When Richard Nixon had pushed his power-grabbing and obstruction of justice too far in the wake of the Watergate scandal, when Congress was drawing up the Articles of Impeachment against him for high crimes, some Republicans finally had to sit him down and explain what was happening outside his inner circle: that he was bringing the whole Republican Party down with him, and if he didn't resign the GOP would probably lose the White House (as well as any chance of future control of Congress) for a very, very long time. The boy who had turned the presidency into his own personal delusion of monarchy was told in no uncertain terms that if he didn't step down, he'd be taken down. And he'd drag the party down with him. So Nixon, perhaps wising up for the first and only time in his wretched existence, resigned the presidency. He did it because the Republicans were scared if he didn't, they would lose what power they'd managed to obtain and never get it back again.

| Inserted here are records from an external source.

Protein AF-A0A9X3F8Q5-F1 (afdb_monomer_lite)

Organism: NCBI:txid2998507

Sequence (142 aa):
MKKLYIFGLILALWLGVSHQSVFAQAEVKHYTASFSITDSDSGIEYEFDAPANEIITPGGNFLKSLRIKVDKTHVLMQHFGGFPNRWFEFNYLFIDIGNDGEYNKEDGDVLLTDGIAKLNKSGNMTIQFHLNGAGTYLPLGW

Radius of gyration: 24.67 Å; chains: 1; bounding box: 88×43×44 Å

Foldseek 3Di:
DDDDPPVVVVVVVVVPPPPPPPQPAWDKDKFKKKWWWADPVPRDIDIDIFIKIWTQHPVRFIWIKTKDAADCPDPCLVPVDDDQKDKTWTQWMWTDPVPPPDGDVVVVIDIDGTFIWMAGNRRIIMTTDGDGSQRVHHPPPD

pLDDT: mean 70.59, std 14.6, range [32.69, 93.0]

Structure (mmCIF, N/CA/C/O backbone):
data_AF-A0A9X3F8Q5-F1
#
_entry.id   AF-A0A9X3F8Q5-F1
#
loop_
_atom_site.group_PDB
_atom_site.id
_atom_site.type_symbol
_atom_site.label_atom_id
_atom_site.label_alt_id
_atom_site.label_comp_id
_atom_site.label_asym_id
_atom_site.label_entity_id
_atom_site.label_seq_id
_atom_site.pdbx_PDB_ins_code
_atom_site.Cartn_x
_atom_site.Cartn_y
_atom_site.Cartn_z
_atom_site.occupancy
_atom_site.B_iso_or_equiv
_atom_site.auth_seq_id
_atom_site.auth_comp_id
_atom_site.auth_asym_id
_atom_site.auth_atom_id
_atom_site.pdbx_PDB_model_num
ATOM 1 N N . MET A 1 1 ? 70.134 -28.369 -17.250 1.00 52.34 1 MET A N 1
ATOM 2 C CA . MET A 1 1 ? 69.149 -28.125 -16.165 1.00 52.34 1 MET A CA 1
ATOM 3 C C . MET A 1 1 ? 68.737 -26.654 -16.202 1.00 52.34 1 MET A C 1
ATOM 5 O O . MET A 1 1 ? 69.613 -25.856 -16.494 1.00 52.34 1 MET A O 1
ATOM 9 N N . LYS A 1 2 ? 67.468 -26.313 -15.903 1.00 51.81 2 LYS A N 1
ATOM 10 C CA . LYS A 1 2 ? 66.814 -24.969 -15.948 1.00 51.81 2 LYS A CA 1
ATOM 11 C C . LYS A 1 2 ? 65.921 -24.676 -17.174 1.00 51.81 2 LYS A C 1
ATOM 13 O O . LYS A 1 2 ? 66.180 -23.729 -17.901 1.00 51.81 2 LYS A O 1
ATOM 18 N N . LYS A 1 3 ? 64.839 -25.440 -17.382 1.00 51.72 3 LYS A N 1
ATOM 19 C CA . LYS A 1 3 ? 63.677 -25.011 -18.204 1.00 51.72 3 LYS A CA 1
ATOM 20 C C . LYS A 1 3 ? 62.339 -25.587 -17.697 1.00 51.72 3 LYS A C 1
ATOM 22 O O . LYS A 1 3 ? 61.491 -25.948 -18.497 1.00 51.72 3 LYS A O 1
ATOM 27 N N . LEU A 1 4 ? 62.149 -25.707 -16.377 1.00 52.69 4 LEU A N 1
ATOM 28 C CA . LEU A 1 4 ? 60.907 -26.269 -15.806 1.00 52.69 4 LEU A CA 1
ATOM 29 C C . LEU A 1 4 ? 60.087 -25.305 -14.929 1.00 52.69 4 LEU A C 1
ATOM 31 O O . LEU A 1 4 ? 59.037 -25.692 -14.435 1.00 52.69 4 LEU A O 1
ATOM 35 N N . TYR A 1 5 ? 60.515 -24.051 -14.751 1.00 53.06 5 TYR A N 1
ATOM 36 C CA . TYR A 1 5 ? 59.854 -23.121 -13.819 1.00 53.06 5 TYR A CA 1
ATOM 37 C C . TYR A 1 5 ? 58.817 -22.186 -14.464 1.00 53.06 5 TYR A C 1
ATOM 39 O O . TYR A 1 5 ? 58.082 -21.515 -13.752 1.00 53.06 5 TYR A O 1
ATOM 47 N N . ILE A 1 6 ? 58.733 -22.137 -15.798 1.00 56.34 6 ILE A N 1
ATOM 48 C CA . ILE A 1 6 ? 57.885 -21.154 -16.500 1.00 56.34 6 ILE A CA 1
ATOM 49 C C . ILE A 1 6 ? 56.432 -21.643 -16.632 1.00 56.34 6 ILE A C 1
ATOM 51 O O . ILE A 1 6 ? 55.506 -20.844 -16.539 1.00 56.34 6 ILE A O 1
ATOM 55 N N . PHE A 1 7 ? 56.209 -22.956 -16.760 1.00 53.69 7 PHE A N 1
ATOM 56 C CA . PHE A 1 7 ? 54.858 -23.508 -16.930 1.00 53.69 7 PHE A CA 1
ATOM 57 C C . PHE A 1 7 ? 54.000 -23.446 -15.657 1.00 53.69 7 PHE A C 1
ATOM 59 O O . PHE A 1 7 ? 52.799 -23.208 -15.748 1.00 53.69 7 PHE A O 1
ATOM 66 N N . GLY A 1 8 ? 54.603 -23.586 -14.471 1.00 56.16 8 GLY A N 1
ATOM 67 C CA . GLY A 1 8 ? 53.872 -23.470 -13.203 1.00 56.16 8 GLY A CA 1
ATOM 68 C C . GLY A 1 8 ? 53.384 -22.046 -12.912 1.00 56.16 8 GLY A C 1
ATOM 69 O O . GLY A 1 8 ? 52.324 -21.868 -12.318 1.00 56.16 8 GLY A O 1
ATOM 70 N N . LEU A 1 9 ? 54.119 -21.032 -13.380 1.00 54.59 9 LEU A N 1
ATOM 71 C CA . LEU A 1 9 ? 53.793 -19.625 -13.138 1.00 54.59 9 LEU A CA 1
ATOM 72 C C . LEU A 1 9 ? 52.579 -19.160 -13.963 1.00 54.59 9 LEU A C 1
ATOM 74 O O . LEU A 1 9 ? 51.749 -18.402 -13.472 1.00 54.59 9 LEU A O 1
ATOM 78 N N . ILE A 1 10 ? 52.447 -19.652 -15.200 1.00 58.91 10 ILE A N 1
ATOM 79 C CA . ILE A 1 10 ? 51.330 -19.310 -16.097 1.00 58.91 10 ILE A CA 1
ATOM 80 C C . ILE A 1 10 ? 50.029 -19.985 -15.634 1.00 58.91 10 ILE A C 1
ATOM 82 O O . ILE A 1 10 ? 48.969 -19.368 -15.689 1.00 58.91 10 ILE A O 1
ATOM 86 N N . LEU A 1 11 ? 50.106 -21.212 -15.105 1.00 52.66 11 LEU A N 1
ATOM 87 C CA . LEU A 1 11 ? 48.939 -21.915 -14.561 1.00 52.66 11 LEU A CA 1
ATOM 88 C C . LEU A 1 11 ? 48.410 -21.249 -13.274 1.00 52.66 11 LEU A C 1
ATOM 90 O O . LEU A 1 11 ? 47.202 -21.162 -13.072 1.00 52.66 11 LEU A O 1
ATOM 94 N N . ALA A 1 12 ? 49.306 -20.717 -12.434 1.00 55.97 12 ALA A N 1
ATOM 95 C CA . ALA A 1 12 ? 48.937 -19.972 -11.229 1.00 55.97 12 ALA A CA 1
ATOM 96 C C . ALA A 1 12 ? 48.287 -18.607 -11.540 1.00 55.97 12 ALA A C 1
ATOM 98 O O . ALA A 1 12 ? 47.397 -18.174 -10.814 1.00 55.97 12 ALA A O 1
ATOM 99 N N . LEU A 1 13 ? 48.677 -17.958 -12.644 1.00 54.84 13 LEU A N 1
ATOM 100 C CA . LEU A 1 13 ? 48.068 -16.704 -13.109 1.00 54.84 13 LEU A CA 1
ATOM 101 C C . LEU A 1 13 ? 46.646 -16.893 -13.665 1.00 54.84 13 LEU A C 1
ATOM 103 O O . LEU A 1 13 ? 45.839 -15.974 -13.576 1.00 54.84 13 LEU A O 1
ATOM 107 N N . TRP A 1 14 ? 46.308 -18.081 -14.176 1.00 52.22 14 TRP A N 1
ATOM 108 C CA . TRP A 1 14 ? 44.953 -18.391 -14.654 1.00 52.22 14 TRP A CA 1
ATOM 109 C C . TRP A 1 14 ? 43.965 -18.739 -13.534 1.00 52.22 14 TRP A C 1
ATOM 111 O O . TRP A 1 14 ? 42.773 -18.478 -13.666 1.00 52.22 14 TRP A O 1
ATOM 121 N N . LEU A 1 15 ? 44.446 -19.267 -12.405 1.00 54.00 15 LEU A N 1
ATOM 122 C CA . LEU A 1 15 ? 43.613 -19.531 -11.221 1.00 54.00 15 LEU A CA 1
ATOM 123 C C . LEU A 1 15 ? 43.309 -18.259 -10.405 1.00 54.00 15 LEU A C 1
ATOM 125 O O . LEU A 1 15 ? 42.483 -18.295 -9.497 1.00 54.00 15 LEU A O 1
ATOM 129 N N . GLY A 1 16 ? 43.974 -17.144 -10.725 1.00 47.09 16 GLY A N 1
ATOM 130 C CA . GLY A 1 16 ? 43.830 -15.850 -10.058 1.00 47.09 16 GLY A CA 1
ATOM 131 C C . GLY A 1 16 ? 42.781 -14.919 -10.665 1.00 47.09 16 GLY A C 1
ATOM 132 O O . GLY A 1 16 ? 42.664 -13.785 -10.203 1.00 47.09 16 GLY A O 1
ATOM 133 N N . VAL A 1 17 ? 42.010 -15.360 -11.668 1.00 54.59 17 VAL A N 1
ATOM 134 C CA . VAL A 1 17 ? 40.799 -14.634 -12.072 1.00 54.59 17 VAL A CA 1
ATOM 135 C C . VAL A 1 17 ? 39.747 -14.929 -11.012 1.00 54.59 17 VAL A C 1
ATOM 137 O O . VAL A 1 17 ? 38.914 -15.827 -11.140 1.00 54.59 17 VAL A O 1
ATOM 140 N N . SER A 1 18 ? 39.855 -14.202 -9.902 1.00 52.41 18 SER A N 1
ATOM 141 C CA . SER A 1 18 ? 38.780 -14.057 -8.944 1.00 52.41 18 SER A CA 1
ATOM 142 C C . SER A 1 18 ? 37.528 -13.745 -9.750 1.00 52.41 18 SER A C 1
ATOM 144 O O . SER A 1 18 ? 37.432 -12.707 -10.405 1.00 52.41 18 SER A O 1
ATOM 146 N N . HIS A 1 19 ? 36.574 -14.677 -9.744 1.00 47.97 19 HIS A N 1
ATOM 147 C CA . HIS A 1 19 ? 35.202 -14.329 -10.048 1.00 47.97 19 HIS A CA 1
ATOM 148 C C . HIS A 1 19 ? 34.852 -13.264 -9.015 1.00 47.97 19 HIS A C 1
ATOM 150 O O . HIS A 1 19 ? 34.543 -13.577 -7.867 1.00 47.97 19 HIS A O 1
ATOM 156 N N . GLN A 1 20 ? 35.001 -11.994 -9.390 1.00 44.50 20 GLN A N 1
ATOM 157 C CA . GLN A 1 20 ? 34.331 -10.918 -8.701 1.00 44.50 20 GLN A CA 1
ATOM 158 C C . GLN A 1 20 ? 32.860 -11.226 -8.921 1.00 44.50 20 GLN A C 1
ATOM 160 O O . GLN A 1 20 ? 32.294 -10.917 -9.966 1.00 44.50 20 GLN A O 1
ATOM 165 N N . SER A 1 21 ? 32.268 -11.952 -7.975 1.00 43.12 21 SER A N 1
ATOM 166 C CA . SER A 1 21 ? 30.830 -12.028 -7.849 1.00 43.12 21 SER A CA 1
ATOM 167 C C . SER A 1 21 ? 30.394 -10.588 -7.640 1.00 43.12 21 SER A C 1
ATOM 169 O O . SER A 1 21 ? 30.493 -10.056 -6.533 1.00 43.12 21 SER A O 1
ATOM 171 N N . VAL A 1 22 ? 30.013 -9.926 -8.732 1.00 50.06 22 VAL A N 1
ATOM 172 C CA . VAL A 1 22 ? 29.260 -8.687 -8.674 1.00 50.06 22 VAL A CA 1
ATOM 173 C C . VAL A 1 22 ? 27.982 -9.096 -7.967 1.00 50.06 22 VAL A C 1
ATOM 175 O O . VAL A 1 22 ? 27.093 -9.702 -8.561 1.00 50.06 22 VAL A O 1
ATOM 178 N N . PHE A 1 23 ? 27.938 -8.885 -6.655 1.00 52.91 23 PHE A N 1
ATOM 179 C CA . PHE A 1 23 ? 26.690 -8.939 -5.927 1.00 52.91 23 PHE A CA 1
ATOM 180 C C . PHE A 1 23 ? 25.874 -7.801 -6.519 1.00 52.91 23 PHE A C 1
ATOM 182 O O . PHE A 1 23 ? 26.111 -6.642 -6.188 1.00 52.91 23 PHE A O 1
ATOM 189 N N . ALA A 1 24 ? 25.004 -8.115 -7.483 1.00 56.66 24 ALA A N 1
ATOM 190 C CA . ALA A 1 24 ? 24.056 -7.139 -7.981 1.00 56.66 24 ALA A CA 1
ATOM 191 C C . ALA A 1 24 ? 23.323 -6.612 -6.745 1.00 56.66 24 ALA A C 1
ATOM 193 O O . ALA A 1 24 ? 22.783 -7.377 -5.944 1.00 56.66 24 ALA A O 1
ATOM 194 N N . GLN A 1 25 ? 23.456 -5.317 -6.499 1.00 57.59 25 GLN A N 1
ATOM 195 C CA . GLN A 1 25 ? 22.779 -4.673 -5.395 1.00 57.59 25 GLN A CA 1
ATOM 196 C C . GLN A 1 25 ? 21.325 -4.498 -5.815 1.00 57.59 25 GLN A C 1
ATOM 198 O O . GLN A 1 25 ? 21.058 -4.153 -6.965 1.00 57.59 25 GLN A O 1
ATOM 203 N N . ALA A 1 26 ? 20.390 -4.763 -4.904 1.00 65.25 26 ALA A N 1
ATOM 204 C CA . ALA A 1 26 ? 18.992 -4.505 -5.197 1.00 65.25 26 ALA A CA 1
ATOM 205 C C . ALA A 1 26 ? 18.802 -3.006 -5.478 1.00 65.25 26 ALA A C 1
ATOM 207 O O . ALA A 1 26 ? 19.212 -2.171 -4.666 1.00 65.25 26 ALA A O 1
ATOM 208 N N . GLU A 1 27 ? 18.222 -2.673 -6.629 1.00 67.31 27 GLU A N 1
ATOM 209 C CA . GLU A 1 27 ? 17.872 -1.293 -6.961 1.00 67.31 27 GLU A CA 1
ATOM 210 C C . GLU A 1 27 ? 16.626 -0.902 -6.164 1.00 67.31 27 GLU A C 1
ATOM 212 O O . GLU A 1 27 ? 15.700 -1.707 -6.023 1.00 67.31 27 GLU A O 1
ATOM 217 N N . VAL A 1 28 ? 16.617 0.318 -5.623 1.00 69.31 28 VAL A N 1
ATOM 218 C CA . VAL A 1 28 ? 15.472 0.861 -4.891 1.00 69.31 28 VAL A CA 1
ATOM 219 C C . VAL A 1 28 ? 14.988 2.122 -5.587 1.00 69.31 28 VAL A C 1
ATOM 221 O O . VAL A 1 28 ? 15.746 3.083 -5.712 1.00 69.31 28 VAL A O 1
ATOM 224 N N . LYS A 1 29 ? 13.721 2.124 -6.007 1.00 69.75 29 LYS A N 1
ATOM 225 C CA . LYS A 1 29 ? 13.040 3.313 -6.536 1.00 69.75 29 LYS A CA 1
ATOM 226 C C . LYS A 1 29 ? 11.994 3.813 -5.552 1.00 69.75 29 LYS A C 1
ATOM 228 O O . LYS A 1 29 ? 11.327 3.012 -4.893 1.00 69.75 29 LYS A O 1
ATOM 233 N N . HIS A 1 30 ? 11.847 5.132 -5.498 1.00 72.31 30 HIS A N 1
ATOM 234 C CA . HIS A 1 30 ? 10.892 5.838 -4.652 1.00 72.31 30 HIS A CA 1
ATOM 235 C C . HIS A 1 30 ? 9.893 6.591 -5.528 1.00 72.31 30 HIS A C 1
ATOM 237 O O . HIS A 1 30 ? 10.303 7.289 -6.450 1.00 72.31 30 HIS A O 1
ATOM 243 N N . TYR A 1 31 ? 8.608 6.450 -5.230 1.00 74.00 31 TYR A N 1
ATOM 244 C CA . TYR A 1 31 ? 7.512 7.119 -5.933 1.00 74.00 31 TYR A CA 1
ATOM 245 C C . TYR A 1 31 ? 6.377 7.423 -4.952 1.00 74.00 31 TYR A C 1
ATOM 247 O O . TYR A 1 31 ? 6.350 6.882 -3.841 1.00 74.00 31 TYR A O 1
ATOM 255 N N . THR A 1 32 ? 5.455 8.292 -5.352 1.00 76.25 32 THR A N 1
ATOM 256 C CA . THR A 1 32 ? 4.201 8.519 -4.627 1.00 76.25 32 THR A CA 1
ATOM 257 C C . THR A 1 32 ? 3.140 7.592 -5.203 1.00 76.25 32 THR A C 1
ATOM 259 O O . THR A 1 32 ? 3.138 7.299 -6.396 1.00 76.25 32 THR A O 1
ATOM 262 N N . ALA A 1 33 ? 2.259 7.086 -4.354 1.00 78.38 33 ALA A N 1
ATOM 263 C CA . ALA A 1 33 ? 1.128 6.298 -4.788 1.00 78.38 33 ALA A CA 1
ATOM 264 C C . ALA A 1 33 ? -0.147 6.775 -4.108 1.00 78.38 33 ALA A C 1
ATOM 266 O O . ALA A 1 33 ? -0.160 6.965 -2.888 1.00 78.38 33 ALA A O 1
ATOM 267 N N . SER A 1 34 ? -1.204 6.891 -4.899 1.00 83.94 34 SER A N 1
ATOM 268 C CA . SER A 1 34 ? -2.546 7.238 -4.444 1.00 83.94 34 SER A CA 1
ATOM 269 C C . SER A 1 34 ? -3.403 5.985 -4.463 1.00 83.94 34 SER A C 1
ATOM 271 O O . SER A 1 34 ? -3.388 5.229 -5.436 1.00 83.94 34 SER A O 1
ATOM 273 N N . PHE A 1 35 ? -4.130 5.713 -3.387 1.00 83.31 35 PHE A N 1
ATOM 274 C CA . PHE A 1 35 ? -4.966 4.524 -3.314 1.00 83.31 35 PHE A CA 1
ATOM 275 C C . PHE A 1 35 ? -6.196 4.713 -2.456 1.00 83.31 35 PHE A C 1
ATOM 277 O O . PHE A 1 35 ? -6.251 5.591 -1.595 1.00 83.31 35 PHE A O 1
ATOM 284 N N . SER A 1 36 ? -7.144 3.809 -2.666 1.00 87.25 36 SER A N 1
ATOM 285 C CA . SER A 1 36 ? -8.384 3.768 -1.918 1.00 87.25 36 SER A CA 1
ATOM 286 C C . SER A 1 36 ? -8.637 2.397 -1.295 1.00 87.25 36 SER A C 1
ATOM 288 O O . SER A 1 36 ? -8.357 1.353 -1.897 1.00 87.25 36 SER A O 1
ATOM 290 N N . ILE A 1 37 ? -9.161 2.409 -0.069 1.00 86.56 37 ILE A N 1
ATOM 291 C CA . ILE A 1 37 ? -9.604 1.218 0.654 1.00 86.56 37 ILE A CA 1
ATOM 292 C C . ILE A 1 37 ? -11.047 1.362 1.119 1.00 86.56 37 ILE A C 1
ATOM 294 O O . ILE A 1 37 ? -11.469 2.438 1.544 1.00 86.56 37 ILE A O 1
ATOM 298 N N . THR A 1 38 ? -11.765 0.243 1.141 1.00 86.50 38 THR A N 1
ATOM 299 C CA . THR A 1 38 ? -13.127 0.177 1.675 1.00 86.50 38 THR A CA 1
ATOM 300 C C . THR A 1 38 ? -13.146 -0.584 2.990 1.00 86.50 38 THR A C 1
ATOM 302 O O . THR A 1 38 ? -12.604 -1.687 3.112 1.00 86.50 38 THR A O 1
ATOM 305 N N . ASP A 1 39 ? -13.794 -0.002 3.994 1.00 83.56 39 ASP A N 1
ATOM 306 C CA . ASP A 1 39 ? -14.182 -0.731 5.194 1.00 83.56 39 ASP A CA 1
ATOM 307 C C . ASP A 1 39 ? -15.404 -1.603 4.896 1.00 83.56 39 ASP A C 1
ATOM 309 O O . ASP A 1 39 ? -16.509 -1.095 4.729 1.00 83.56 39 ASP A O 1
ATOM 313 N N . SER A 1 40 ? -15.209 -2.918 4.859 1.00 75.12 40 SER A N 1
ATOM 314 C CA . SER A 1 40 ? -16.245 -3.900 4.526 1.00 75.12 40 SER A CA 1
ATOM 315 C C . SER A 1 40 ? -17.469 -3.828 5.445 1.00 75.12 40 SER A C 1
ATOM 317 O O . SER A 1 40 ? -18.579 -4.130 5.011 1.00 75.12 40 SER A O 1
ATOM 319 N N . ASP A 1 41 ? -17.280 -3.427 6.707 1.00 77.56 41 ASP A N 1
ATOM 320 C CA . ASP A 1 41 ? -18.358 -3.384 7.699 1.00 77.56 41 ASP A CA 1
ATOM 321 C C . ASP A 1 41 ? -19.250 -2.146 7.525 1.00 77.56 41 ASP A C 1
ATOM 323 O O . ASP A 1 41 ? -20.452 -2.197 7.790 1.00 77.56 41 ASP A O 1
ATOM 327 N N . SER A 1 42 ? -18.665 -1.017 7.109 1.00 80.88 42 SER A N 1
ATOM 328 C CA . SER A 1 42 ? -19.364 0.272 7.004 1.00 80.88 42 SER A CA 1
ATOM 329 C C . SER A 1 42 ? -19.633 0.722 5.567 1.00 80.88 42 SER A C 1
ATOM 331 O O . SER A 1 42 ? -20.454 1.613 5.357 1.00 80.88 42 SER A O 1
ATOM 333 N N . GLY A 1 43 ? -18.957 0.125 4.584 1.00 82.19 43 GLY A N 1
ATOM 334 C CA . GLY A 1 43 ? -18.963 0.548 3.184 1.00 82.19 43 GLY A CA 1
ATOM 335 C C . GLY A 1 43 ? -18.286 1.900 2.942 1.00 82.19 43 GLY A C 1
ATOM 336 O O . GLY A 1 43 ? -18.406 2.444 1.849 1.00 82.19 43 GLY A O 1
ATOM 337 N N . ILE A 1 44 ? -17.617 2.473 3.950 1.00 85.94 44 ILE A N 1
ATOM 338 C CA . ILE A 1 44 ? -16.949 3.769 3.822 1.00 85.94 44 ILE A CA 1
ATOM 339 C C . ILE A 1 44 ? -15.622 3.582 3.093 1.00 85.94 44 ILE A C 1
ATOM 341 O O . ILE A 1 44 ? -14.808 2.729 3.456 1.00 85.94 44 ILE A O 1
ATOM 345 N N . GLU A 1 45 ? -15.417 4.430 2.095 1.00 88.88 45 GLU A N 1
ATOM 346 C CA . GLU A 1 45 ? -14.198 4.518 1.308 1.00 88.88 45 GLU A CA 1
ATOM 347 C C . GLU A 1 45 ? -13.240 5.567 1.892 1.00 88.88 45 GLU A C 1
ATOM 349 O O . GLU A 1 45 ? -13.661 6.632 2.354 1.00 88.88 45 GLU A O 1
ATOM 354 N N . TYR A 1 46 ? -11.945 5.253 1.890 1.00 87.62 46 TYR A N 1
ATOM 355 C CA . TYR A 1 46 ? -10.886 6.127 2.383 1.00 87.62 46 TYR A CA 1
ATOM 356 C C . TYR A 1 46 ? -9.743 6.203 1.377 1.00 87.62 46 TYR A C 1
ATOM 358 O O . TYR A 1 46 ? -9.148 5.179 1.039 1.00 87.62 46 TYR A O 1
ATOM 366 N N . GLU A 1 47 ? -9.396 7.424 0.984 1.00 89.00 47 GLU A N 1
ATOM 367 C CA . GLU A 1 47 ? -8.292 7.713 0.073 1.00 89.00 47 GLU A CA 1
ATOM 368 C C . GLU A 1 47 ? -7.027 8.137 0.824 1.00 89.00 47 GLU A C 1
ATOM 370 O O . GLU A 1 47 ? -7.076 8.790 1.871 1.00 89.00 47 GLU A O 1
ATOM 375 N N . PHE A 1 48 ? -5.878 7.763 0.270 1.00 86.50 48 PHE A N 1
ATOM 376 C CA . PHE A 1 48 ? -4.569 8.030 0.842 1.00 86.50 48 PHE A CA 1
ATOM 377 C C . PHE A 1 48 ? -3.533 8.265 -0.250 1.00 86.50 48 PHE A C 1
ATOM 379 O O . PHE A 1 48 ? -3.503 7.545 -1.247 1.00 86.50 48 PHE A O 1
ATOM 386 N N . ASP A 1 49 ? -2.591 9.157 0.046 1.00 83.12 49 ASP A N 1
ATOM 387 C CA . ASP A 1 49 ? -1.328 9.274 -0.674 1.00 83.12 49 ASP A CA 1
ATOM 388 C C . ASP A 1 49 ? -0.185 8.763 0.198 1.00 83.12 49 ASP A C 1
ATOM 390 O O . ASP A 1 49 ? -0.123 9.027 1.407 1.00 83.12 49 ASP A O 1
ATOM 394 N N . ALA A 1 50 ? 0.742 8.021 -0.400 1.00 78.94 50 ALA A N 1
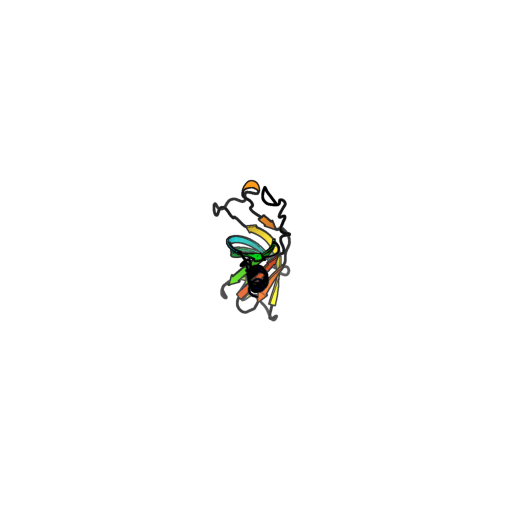ATOM 3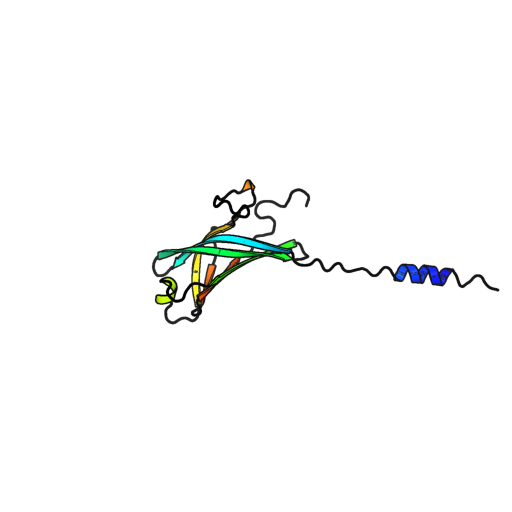95 C CA . ALA A 1 50 ? 1.858 7.453 0.331 1.00 78.94 50 ALA A CA 1
ATOM 396 C C . ALA A 1 50 ? 3.132 7.275 -0.488 1.00 78.94 50 ALA A C 1
ATOM 398 O O . ALA A 1 50 ? 3.071 6.919 -1.664 1.00 78.94 50 ALA A O 1
ATOM 399 N N . PRO A 1 51 ? 4.306 7.395 0.160 1.00 75.44 51 PRO A N 1
ATOM 400 C CA . PRO A 1 51 ? 5.545 6.967 -0.453 1.00 75.44 51 PRO A CA 1
ATOM 401 C C . PRO A 1 51 ? 5.537 5.447 -0.627 1.00 75.44 51 PRO A C 1
ATOM 403 O O . PRO A 1 51 ? 5.177 4.674 0.270 1.00 75.44 51 PRO A O 1
ATOM 406 N N . ALA A 1 52 ? 6.004 5.016 -1.783 1.00 74.75 52 ALA A N 1
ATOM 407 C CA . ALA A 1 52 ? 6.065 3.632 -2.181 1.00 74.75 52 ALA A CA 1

But that sit-down came only after years of a presidency in which Nixon had committed numerous high crimes, with little real opposition until he went too far and the Democrats had had enough--and were preparing to impeach him. Until that moment of reckoning, when he had exhausted all his alliances, it truly did not occur to the boy that his childish quest for absolute power at any cost (so long as somebody else paid the price for it) had done so much damage. It wasn't until some grownups finally sat him down and explained--firmly--that he had screwed up so very badly that Nixon decided it was time to think of someone else before himself.
A similar moment may have come yesterday for the Shrub, when eleven Republican members of Congress sat him down and told him he'd lost whatever shreds of credibility he might have had with them, and that his stubborn refusal to obey the will of the public was hurting the party. These eleven represent districts that are vulnerable in next year's elections, and which could very well go Democrat because of the growing backlash against the Shrub. I don't think they told him to resign, and I'm not sure if they mentioned firing Cheney, Gonzales or Wolfowitz, but the very fact that they had to have such a sit-down with their party's little tin dictator and explain to him that they now view him as someone who cannot be taken at his word on anything is a significant development.
The Articles of Impeachment have not yet been drafted against George W. Bush, but they have been introduced against Dick Cheney--and those articles have gained co-sponsors. It is no laughing matter anymore to suggest that the level of disgust with the regime has grown to the point where members of the dictator's own party are effectively calling him a liar and that he's hurting their chances of retaining their hold on power. Nor can the ever-mounting calls for impeachment be dismissed anymore as the mere ravings of extremists, for support for impeachment among the public is over fifty percent and climbing.
So some grownups have finally sat this boy down and explain a few things to him. Time will tell if he actually bothered to listen, but it's doubtful that he did. But one thing is certain: the Shrub no longer enjoys the level of support from his own party that he once did, and it is evident in the way the GOP candidates vying for their party's presidential nomination are making a big show of distancing themselves from him. I'll have more to say about how the GOP bears as much responsibility for the current state of the nation, and the party's troubles, in a future entry.